WORK TO BE COMPLETED: Using the records below, repeat exactly the lines from the one holding "ATOM 96 C CA" through the one holding "ATOM 128 C C . ASN", both ends included, and no others.

_ _ _ _ _

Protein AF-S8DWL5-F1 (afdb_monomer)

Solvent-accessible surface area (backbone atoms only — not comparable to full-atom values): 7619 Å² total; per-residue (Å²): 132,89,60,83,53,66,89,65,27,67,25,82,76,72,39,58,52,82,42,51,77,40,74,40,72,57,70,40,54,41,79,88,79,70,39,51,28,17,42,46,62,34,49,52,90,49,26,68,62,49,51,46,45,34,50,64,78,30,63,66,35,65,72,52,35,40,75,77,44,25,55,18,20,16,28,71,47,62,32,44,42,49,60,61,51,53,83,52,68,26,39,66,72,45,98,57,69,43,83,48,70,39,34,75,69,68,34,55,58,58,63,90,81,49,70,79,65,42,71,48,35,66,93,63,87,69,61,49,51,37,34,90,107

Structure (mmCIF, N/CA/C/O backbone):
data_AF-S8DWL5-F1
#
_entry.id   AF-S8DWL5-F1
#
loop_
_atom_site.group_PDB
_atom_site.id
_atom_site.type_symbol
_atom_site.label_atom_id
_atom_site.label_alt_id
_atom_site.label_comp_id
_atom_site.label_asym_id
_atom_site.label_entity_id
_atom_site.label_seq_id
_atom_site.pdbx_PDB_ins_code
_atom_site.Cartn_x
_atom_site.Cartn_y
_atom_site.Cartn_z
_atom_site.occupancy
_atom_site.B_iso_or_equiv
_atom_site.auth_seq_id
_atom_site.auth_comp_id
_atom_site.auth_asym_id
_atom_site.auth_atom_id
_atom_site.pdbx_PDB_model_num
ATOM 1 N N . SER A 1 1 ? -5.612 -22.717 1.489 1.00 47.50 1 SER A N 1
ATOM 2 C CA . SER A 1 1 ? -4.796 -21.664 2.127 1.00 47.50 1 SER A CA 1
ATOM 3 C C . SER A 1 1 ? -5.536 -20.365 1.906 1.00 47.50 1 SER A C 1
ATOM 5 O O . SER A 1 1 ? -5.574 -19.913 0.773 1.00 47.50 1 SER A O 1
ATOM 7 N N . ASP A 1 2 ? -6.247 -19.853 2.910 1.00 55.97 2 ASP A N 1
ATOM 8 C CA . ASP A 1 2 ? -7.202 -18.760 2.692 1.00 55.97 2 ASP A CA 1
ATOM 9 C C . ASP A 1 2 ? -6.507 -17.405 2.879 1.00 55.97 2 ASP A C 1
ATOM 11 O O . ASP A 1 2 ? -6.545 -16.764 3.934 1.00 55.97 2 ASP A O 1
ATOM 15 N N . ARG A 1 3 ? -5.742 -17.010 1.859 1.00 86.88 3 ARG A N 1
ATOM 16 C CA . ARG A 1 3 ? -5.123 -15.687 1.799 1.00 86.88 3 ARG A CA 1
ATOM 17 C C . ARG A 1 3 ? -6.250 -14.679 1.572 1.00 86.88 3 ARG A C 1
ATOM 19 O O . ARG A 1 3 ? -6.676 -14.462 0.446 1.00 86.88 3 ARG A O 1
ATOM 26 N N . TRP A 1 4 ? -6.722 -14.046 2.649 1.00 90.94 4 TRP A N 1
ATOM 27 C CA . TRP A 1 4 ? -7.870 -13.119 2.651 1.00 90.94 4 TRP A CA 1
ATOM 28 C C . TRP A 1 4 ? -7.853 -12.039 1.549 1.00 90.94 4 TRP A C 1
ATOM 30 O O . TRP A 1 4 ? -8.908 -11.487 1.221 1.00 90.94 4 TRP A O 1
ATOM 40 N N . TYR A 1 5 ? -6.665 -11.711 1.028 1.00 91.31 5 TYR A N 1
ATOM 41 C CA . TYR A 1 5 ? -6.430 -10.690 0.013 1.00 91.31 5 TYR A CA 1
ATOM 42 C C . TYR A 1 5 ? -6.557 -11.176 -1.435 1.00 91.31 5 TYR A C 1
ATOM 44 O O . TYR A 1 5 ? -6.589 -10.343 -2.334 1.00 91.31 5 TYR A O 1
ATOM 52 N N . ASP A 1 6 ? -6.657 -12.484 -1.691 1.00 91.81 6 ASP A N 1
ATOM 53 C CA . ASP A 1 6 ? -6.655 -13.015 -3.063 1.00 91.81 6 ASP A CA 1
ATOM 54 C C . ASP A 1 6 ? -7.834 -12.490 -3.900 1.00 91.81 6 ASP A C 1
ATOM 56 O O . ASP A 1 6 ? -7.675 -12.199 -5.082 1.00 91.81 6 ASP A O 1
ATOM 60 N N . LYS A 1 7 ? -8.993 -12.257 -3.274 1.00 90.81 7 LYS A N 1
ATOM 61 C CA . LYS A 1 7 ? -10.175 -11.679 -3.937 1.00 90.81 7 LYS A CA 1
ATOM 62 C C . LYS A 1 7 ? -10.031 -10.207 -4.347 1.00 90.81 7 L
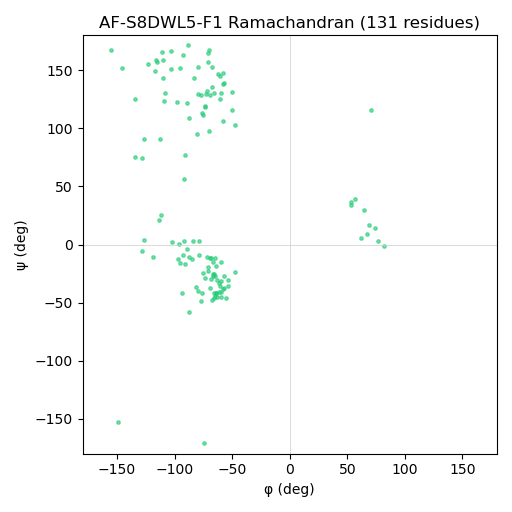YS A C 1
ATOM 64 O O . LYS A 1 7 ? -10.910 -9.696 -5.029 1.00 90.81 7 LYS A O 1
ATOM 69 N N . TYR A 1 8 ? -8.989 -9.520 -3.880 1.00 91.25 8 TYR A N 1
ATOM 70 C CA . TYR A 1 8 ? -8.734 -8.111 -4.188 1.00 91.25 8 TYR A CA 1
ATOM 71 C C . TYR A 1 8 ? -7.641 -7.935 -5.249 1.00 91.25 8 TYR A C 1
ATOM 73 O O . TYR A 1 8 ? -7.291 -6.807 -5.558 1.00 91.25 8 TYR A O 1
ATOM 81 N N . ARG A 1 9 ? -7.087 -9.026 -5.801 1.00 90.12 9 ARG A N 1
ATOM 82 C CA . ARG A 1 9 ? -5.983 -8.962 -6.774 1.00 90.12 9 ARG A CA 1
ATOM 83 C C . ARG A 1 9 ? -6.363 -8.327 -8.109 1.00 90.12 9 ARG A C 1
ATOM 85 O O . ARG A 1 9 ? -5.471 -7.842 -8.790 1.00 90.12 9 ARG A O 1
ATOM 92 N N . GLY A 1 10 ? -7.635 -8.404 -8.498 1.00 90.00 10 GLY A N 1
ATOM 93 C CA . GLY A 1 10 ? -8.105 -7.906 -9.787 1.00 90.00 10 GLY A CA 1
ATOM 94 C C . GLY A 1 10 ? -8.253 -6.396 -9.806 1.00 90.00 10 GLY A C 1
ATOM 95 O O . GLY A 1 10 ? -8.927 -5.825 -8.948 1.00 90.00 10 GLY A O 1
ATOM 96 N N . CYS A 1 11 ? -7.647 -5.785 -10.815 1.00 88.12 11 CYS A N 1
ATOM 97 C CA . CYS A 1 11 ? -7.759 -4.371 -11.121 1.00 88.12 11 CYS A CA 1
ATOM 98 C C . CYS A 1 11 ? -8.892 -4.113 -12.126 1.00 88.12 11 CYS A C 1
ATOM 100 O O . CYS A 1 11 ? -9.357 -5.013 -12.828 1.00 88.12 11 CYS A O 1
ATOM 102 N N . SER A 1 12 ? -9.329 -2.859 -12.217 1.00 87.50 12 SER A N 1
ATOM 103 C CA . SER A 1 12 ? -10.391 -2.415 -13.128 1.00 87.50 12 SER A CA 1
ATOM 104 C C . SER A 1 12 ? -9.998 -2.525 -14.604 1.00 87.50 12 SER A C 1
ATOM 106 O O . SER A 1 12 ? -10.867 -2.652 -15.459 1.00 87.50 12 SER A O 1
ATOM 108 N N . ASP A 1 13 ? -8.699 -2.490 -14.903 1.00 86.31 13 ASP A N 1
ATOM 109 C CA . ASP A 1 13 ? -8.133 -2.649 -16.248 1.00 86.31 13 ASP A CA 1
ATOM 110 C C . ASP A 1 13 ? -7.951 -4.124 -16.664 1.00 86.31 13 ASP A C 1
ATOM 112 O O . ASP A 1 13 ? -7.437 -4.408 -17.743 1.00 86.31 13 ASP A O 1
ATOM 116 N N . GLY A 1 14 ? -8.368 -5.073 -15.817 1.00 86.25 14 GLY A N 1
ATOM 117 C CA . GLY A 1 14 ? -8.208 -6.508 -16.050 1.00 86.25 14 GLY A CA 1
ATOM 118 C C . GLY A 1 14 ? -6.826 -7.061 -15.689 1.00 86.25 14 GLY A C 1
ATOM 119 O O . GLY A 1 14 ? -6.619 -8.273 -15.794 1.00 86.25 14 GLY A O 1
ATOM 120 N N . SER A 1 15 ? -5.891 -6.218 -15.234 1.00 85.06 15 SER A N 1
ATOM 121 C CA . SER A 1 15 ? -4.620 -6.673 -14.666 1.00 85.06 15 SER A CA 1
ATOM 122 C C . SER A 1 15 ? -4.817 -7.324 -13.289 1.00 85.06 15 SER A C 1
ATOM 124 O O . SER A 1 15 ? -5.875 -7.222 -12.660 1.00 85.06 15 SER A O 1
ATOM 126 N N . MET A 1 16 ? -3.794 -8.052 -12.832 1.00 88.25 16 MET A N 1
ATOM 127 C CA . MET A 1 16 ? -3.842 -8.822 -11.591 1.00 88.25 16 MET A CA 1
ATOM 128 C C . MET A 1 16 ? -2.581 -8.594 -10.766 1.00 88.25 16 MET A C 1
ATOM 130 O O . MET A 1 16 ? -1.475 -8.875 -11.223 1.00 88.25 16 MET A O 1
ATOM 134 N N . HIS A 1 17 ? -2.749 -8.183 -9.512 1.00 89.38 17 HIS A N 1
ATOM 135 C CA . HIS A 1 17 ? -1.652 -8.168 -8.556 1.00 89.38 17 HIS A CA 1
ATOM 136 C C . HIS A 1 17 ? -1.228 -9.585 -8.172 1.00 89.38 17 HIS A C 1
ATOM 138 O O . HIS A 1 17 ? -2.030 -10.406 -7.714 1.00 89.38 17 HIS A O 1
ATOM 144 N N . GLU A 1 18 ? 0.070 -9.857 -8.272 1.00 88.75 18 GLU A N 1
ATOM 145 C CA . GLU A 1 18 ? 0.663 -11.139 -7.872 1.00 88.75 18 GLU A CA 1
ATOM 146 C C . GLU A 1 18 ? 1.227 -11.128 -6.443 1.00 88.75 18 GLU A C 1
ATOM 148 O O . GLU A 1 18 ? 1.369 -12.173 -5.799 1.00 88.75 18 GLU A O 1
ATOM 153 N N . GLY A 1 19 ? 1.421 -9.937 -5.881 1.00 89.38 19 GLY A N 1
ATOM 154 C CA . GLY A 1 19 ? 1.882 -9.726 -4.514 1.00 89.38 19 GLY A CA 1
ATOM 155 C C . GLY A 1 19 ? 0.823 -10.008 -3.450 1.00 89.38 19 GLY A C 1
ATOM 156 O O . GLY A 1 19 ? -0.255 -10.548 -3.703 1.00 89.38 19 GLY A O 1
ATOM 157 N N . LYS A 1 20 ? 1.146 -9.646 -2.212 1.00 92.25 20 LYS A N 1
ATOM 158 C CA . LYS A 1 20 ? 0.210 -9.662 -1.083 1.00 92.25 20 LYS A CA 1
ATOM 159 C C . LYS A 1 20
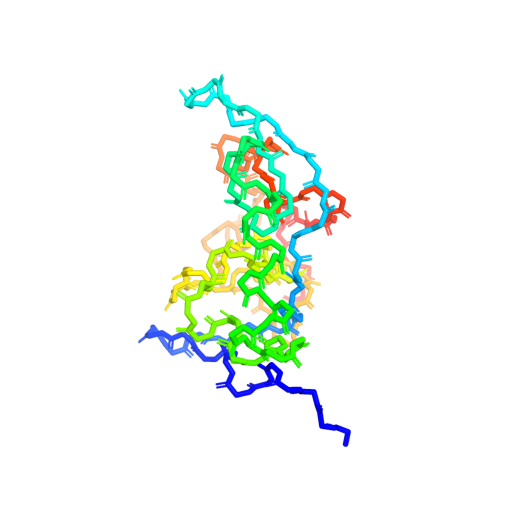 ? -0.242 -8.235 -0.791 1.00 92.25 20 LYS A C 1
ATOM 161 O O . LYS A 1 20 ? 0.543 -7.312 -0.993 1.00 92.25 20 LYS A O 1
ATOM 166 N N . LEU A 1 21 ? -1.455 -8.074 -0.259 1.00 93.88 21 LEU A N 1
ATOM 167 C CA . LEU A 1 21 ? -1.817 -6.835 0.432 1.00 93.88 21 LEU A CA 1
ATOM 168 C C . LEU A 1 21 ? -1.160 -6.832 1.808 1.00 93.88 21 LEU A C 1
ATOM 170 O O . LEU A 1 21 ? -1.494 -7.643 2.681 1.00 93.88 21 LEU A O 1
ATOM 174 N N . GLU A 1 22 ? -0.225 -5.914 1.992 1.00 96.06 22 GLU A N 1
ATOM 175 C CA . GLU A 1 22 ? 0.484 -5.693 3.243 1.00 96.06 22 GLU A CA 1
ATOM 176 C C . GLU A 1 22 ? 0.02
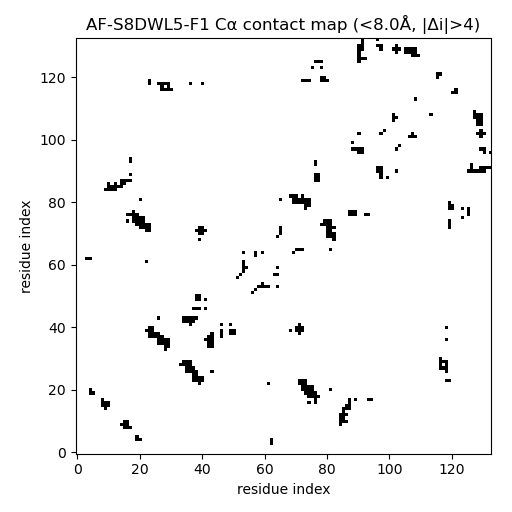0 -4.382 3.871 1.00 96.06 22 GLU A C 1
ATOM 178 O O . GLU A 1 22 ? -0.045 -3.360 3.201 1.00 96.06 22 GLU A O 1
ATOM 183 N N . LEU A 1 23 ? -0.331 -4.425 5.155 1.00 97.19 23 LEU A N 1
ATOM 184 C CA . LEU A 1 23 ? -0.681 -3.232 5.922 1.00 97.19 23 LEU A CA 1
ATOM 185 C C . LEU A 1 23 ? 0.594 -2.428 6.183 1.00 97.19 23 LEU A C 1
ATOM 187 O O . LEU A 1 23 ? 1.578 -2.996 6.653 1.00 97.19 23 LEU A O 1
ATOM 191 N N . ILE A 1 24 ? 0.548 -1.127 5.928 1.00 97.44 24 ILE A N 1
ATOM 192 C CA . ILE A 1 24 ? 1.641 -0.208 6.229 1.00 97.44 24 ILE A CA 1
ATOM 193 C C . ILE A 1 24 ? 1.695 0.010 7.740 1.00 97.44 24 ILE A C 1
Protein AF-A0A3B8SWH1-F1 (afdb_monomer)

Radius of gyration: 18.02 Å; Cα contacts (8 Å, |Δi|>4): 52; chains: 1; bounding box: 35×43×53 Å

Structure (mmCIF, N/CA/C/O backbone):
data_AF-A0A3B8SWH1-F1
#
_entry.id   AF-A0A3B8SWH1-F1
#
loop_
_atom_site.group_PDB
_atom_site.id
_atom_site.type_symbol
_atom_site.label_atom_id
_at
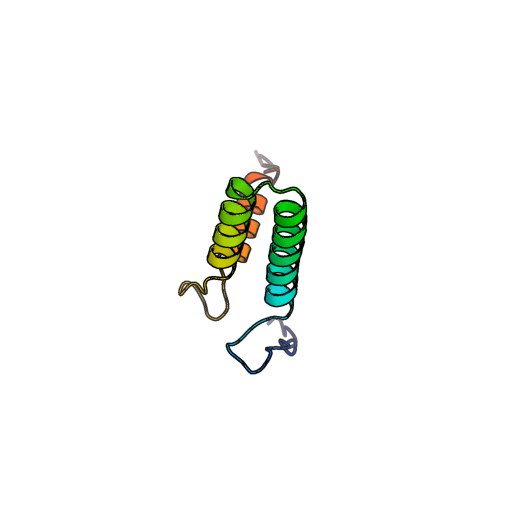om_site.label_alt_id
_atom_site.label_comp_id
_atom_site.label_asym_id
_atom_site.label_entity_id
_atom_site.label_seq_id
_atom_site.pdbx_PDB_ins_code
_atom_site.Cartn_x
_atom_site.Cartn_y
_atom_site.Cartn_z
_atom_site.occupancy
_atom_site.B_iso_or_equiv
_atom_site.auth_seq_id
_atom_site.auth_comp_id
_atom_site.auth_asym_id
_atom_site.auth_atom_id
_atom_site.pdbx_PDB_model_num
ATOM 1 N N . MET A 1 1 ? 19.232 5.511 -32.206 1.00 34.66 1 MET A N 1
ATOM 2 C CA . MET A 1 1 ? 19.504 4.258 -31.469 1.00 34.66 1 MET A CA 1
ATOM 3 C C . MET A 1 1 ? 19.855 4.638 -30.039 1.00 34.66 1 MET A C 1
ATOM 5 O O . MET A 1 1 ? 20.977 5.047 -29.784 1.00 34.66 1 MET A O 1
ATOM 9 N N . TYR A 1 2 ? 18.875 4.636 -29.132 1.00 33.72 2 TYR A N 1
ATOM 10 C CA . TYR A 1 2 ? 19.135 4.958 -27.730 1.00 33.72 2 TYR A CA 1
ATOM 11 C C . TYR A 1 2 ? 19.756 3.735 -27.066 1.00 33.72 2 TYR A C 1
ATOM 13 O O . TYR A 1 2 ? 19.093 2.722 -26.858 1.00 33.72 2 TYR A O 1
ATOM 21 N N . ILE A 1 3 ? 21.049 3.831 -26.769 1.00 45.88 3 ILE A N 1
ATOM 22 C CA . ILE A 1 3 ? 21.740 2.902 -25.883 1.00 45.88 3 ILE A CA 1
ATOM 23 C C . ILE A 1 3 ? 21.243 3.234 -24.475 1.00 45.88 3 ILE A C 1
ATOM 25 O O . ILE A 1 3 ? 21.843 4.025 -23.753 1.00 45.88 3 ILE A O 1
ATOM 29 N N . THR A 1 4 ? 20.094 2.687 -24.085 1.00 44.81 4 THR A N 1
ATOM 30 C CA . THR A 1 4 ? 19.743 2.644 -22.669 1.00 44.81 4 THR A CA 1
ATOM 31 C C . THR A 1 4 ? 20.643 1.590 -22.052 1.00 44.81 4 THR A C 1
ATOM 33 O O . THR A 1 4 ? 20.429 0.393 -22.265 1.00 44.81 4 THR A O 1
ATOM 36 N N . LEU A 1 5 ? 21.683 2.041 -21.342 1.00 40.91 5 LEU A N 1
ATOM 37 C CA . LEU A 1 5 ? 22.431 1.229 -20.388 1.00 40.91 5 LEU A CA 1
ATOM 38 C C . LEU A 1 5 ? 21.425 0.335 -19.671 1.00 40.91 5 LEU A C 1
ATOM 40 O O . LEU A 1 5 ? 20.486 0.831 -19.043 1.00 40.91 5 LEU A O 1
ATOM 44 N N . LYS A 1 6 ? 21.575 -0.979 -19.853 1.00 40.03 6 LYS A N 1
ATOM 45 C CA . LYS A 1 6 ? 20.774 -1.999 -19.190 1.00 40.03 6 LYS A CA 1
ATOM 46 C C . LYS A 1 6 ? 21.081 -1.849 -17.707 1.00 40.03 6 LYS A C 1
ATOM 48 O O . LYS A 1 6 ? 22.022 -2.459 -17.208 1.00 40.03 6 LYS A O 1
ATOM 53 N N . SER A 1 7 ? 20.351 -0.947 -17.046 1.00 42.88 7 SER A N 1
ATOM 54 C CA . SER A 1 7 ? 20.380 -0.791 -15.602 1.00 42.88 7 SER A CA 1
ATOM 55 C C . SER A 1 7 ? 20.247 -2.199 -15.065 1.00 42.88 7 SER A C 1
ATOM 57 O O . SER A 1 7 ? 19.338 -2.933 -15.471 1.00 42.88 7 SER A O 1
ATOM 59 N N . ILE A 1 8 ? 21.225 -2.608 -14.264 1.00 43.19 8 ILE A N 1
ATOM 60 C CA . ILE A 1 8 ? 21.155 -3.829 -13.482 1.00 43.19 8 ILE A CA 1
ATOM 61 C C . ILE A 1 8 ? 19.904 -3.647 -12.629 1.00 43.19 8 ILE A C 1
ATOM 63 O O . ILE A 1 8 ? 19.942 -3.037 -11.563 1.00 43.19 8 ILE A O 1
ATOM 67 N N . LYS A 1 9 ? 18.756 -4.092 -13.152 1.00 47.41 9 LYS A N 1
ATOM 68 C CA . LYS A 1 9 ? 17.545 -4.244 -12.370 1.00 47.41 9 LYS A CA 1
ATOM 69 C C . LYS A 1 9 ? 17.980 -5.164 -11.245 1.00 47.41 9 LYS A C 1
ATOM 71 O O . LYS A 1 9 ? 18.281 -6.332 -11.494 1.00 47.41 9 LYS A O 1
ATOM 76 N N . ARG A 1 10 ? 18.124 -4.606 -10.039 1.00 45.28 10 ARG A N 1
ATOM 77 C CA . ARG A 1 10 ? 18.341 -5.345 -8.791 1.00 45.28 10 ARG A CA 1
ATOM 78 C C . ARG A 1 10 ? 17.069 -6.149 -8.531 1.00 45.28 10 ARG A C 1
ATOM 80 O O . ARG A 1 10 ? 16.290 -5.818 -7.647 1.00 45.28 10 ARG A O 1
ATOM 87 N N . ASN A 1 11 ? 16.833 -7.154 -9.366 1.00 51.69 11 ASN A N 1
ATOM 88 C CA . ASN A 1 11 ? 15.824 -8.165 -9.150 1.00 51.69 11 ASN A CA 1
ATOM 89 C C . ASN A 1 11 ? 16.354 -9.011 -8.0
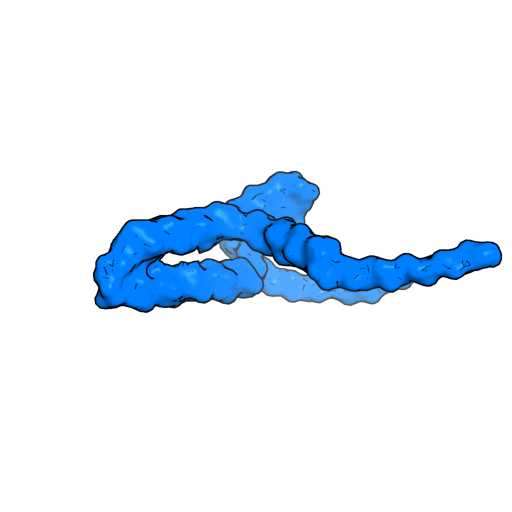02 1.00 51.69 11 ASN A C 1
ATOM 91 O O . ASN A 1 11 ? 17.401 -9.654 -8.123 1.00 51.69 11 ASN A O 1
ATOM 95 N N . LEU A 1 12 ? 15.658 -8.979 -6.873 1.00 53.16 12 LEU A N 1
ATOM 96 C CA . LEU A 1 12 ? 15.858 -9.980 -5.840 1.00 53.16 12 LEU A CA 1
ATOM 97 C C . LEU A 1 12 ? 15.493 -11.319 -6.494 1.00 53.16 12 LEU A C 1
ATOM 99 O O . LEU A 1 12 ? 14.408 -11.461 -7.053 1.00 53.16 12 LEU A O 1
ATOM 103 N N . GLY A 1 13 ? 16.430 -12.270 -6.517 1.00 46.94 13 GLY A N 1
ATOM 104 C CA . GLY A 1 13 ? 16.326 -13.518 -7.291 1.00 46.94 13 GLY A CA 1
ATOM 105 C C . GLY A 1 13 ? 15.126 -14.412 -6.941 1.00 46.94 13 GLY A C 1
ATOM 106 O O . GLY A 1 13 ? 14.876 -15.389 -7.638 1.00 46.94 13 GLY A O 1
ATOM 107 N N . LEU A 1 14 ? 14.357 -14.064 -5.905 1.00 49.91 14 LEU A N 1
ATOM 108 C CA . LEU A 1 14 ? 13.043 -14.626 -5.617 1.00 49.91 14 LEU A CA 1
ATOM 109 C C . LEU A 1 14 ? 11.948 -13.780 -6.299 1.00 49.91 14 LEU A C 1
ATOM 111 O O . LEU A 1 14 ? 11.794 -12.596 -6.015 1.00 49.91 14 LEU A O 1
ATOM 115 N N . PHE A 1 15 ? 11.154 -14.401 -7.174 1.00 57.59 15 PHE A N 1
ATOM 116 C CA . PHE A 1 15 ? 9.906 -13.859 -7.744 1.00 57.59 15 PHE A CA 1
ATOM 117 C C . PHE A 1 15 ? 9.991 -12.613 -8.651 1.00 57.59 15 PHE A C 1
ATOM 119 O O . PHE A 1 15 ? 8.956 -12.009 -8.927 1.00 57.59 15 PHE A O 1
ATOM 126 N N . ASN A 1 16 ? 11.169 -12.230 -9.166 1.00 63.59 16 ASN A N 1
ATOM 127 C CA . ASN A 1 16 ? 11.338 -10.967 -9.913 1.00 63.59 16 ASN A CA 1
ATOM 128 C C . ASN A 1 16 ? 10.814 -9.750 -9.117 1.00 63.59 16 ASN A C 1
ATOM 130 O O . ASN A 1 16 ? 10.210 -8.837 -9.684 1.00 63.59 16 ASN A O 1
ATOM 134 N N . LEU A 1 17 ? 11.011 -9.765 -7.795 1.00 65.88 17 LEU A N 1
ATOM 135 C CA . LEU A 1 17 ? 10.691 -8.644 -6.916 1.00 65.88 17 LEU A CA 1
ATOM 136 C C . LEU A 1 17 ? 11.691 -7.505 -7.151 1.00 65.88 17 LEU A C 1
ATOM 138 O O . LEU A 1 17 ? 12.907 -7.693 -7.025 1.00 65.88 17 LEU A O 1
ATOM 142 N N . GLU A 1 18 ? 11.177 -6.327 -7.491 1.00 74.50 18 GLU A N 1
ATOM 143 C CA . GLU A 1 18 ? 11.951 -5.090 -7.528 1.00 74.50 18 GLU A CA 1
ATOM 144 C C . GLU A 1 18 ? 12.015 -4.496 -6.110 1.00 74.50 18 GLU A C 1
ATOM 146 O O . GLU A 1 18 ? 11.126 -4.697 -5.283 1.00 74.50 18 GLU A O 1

_ _ _ _ _

RESULT OF THE EXERCISE:
ATOM 96 C CA . LEU A 1 12 ? 15.858 -9.980 -5.840 1.00 53.16 12 LEU A CA 1
ATOM 97 C C . LEU A 1 12 ? 15.493 -11.319 -6.494 1.00 53.16 12 LEU A C 1
ATOM 99 O O . LEU A 1 12 ? 14.408 -11.461 -7.053 1.00 53.16 12 LEU A O 1
ATOM 103 N N . GLY A 1 13 ? 16.430 -12.270 -6.517 1.00 46.94 13 GLY A N 1
ATOM 104 C CA . GLY A 1 13 ? 16.326 -13.518 -7.291 1.00 46.94 13 GLY A CA 1
ATOM 105 C C . GLY A 1 13 ? 15.126 -14.412 -6.941 1.00 46.94 13 GLY A C 1
ATOM 106 O O . GLY A 1 13 ? 14.876 -15.389 -7.638 1.00 46.94 13 GLY A O 1
ATOM 107 N N . LEU A 1 14 ? 14.357 -14.064 -5.905 1.00 49.91 14 LEU A N 1
ATOM 108 C CA . LEU A 1 14 ? 13.043 -14.626 -5.617 1.00 49.91 14 LEU A CA 1
ATOM 109 C C . LEU A 1 14 ? 11.948 -13.780 -6.299 1.00 49.91 14 LEU A C 1
ATOM 111 O O . LEU A 1 14 ? 11.794 -12.596 -6.015 1.00 49.91 14 LEU A O 1
ATOM 115 N N . PHE A 1 15 ? 11.154 -14.401 -7.174 1.00 57.59 15 PHE A N 1
ATOM 116 C CA . PHE A 1 15 ? 9.906 -13.859 -7.744 1.00 57.59 15 PHE A CA 1
ATOM 117 C C . PHE A 1 15 ? 9.991 -12.613 -8.651 1.00 57.59 15 PHE A C 1
ATOM 119 O O . PHE A 1 15 ? 8.956 -12.009 -8.927 1.00 57.59 15 PHE A O 1
ATOM 126 N N . ASN A 1 16 ? 11.169 -12.230 -9.166 1.00 63.59 16 ASN A N 1
ATOM 127 C CA . ASN A 1 16 ? 11.338 -10.967 -9.913 1.00 63.59 16 ASN A CA 1
ATOM 128 C C . ASN A 1 16 ? 10.814 -9.750 -9.117 1.00 63.59 16 ASN A C 1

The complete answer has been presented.